Lesson 1 In-Class Discussion ✅

Sure!

http://docs.fast.ai/metrics.html#Fbeta

3 Likes

Thank you!

I downloaded images (my dataset) from google images following @lesscomfortable 's wonderful jupyter notebook. I am using AWS Sagemaker as my platform. I got a 66% error rate, which is bad :frowning: . On looking at the images (show_batch), I found some irrelevant images. How do I remove irrelevant images from my dataset?

I have 6 classes and 300 images in each class. Should I open each image and verify if they are relevant or not? Is it possible to download the dataset from sagemaker to my laptop, so that I can quickly delete irrelevant images?

2 Likes

Hey! You have two options:

  1. You can inspect them in your notebook by running .show_batch() a number of times. Then you can delete the ones you don’t need with os.remove(filename)

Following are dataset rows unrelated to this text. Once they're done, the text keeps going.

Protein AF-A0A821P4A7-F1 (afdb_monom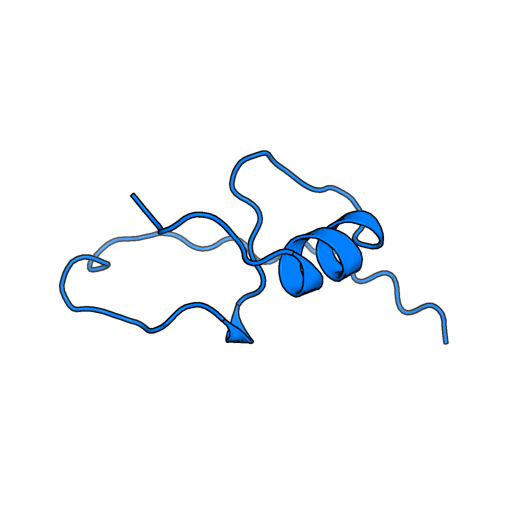er_lite)

Radius of gyration: 11.99 Å; chains: 1; bounding box: 37×23×19 Å

Organism: NCBI:txid392032

InterPro domains:
  IPR001055 Adrenodoxin-like [PTHR23426] (2-48)
  IPR012675 Beta-grasp domain superfamily [G3DSA:3.10.20.30] (1-50)
  IPR036010 2Fe-2S ferredoxin-like superfamily [SSF54292] (2-43)

Foldseek 3Di:
DDDDDDPVFVVVVVPFPPDDPPDGDPVPDDDDPVCVPPDDDDDPDDPPVD

pLDDT: mean 83.63, std 10.11, range [53.41, 93.69]

Sequence (50 aa):
TLPEPVEEENDMLDLAYGLTPTSRLACQIIVEPRMKDWIFVVPKDVNDQR

Structure (mmCIF, N/CA/C/O backbone):
data_AF-A0A821P4A7-F1
#
_entry.id   AF-A0A821P4A7-F1
#
loop_
_atom_site.group_PDB
_atom_site.id
_atom_site.type_symbol
_atom_site.label_atom_id
_atom_site.label_alt_id
_atom_site.label_comp_id
_atom_site.label_asym_id
_atom_site.label_entity_id
_atom_site.label_seq_id
_atom_site.pdbx_PDB_ins_code
_atom_site.Cartn_x
_atom_site.Cartn_y
_atom_site.Cartn_z
_atom_site.occupancy
_atom_site.B_iso_or_equiv
_atom_site.auth_seq_id
_atom_site.auth_comp_id
_atom_site.auth_asym_id
_atom_site.auth_atom_id
_atom_site.pdbx_PDB_model_num
ATOM 1 N N . THR A 1 1 ? -13.473 5.848 -2.662 1.00 72.62 1 THR A N 1
ATOM 2 C CA . THR A 1 1 ? -12.117 6.225 -3.109 1.00 72.62 1 THR A CA 1
ATOM 3 C C . THR A 1 1 ? -11.262 6.504 -1.888 1.00 72.62 1 THR A C 1
ATOM 5 O O . THR A 1 1 ? -11.814 6.902 -0.865 1.00 72.62 1 THR A O 1
ATOM 8 N N . LEU A 1 2 ? -9.964 6.193 -1.953 1.00 82.38 2 LEU A N 1
ATOM 9 C CA . LEU A 1 2 ? -9.012 6.491 -0.875 1.00 82.38 2 LEU A CA 1
ATOM 10 C C . LEU A 1 2 ? -8.693 7.999 -0.858 1.00 82.38 2 LEU A C 1
ATOM 12 O O . LEU A 1 2 ? -8.825 8.634 -1.906 1.00 82.38 2 LEU A O 1
ATOM 16 N N . PRO A 1 3 ? -8.312 8.574 0.299 1.00 85.62 3 PRO A N 1
ATOM 17 C CA . PRO A 1 3 ? -7.781 9.940 0.358 1.00 85.62 3 PRO A CA 1
ATOM 18 C C . PRO A 1 3 ? -6.506 10.053 -0.482 1.00 85.62 3 PRO A C 1
ATOM 20 O O . PRO A 1 3 ? -5.888 9.032 -0.770 1.00 85.62 3 PRO A O 1
ATOM 23 N N . GLU A 1 4 ? -6.089 11.254 -0.866 1.00 86.88 4 GLU A N 1
ATOM 24 C CA . GLU A 1 4 ? -4.803 11.417 -1.555 1.00 86.88 4 GLU A CA 1
ATOM 25 C C . GLU A 1 4 ? -3.632 10.967 -0.657 1.00 86.88 4 GLU A C 1
ATOM 27 O O . GLU A 1 4 ? -3.732 11.056 0.573 1.00 86.88 4 GLU A O 1
ATOM 32 N N . PRO A 1 5 ? -2.561 10.397 -1.239 1.00 87.12 5 PRO A N 1
ATOM 33 C CA . PRO A 1 5 ? -1.339 10.100 -0.501 1.00 87.12 5 PRO A CA 1
ATOM 34 C C . PRO A 1 5 ? -0.715 11.380 0.056 1.00 87.12 5 PRO A C 1
ATOM 36 O O . PRO A 1 5 ? -0.795 12.447 -0.553 1.00 87.12 5 PRO A O 1
ATOM 39 N N . VAL A 1 6 ? -0.091 11.261 1.224 1.00 89.56 6 VAL A N 1
ATOM 40 C CA . VAL A 1 6 ? 0.708 12.349 1.805 1.00 89.56 6 VAL A CA 1
ATOM 41 C C . VAL A 1 6 ? 2.029 12.497 1.041 1.00 89.56 6 VAL A C 1
ATOM 43 O O . VAL A 1 6 ? 2.466 11.559 0.379 1.00 89.56 6 VAL A O 1
ATOM 46 N N . GLU A 1 7 ? 2.678 13.660 1.126 1.00 88.62 7 GLU A N 1
ATOM 47 C CA . GLU A 1 7 ? 3.932 13.947 0.403 1.00 88.62 7 GLU A CA 1
ATOM 48 C C . GLU A 1 7 ? 5.016 12.890 0.680 1.00 88.62 7 GLU A C 1
ATOM 50 O O . GLU A 1 7 ? 5.525 12.278 -0.252 1.00 88.62 7 GLU A O 1
ATOM 55 N N . GLU A 1 8 ? 5.230 12.546 1.953 1.00 89.00 8 GLU A N 1
ATOM 56 C CA . GLU A 1 8 ? 6.172 11.493 2.367 1.00 89.00 8 GLU A CA 1
ATOM 57 C C . GLU A 1 8 ? 5.829 10.104 1.794 1.00 89.00 8 GLU A C 1
ATOM 59 O O . GLU A 1 8 ? 6.713 9.281 1.551 1.00 89.00 8 GLU A O 1
ATOM 64 N N . GLU A 1 9 ? 4.539 9.812 1.583 1.00 89.88 9 GLU A N 1
ATOM 65 C CA . GLU A 1 9 ? 4.105 8.568 0.946 1.00 89.88 9 GLU A CA 1
ATOM 66 C C . GLU A 1 9 ? 4.483 8.574 -0.536 1.00 89.88 9 GLU A C 1
ATOM 68 O O . GLU A 1 9 ? 4.981 7.562 -1.022 1.00 89.88 9 GLU A O 1
ATOM 73 N N . ASN A 1 10 ? 4.294 9.694 -1.239 1.00 87.50 10 ASN A N 1
ATOM 74 C CA . ASN A 1 10 ? 4.680 9.814 -2.645 1.00 87.50 10 ASN A CA 1
ATOM 75 C C . ASN A 1 10 ? 6.194 9.683 -2.833 1.00 87.50 10 ASN A C 1
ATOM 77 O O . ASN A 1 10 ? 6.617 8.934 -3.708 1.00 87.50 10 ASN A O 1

  2. A smarter way is to train a model and then plot the images that got the top losses with .plot_top_losses(). These are the best candidates to be deleted from the dataset because your model is having trouble classifying them. You have to be careful here, only delete images that do not correspond to the label they have assigned. If you delete other images you would be helping your model overfit (in the extreme, if you delete every misclassified image, you would artificially achieve 100% accuracy in the validation set). You can get the filenames of the top losses by running the following command and then delete them by running
    os.remove(filename):

3 Likes

Created a lesson 1 notes - somewhere between @PoonamV’s notes and @stas’s transcript:

16 Likes

I know this was answered, but here would be my way of solving @kofi’s / @Galactrion’s questions:

for number of training examples:

len(data.y)

For the actual classes

data.classes has those, so

num_classes = len(data.classes)

data.c has the same number ready for you from fastai. :wink:

to get a list of the number of examples per class I leverage pandas:

pd.concat([pd.Series(data.classes), pd.Series(data.train_ds.y).value_counts()], axis=1)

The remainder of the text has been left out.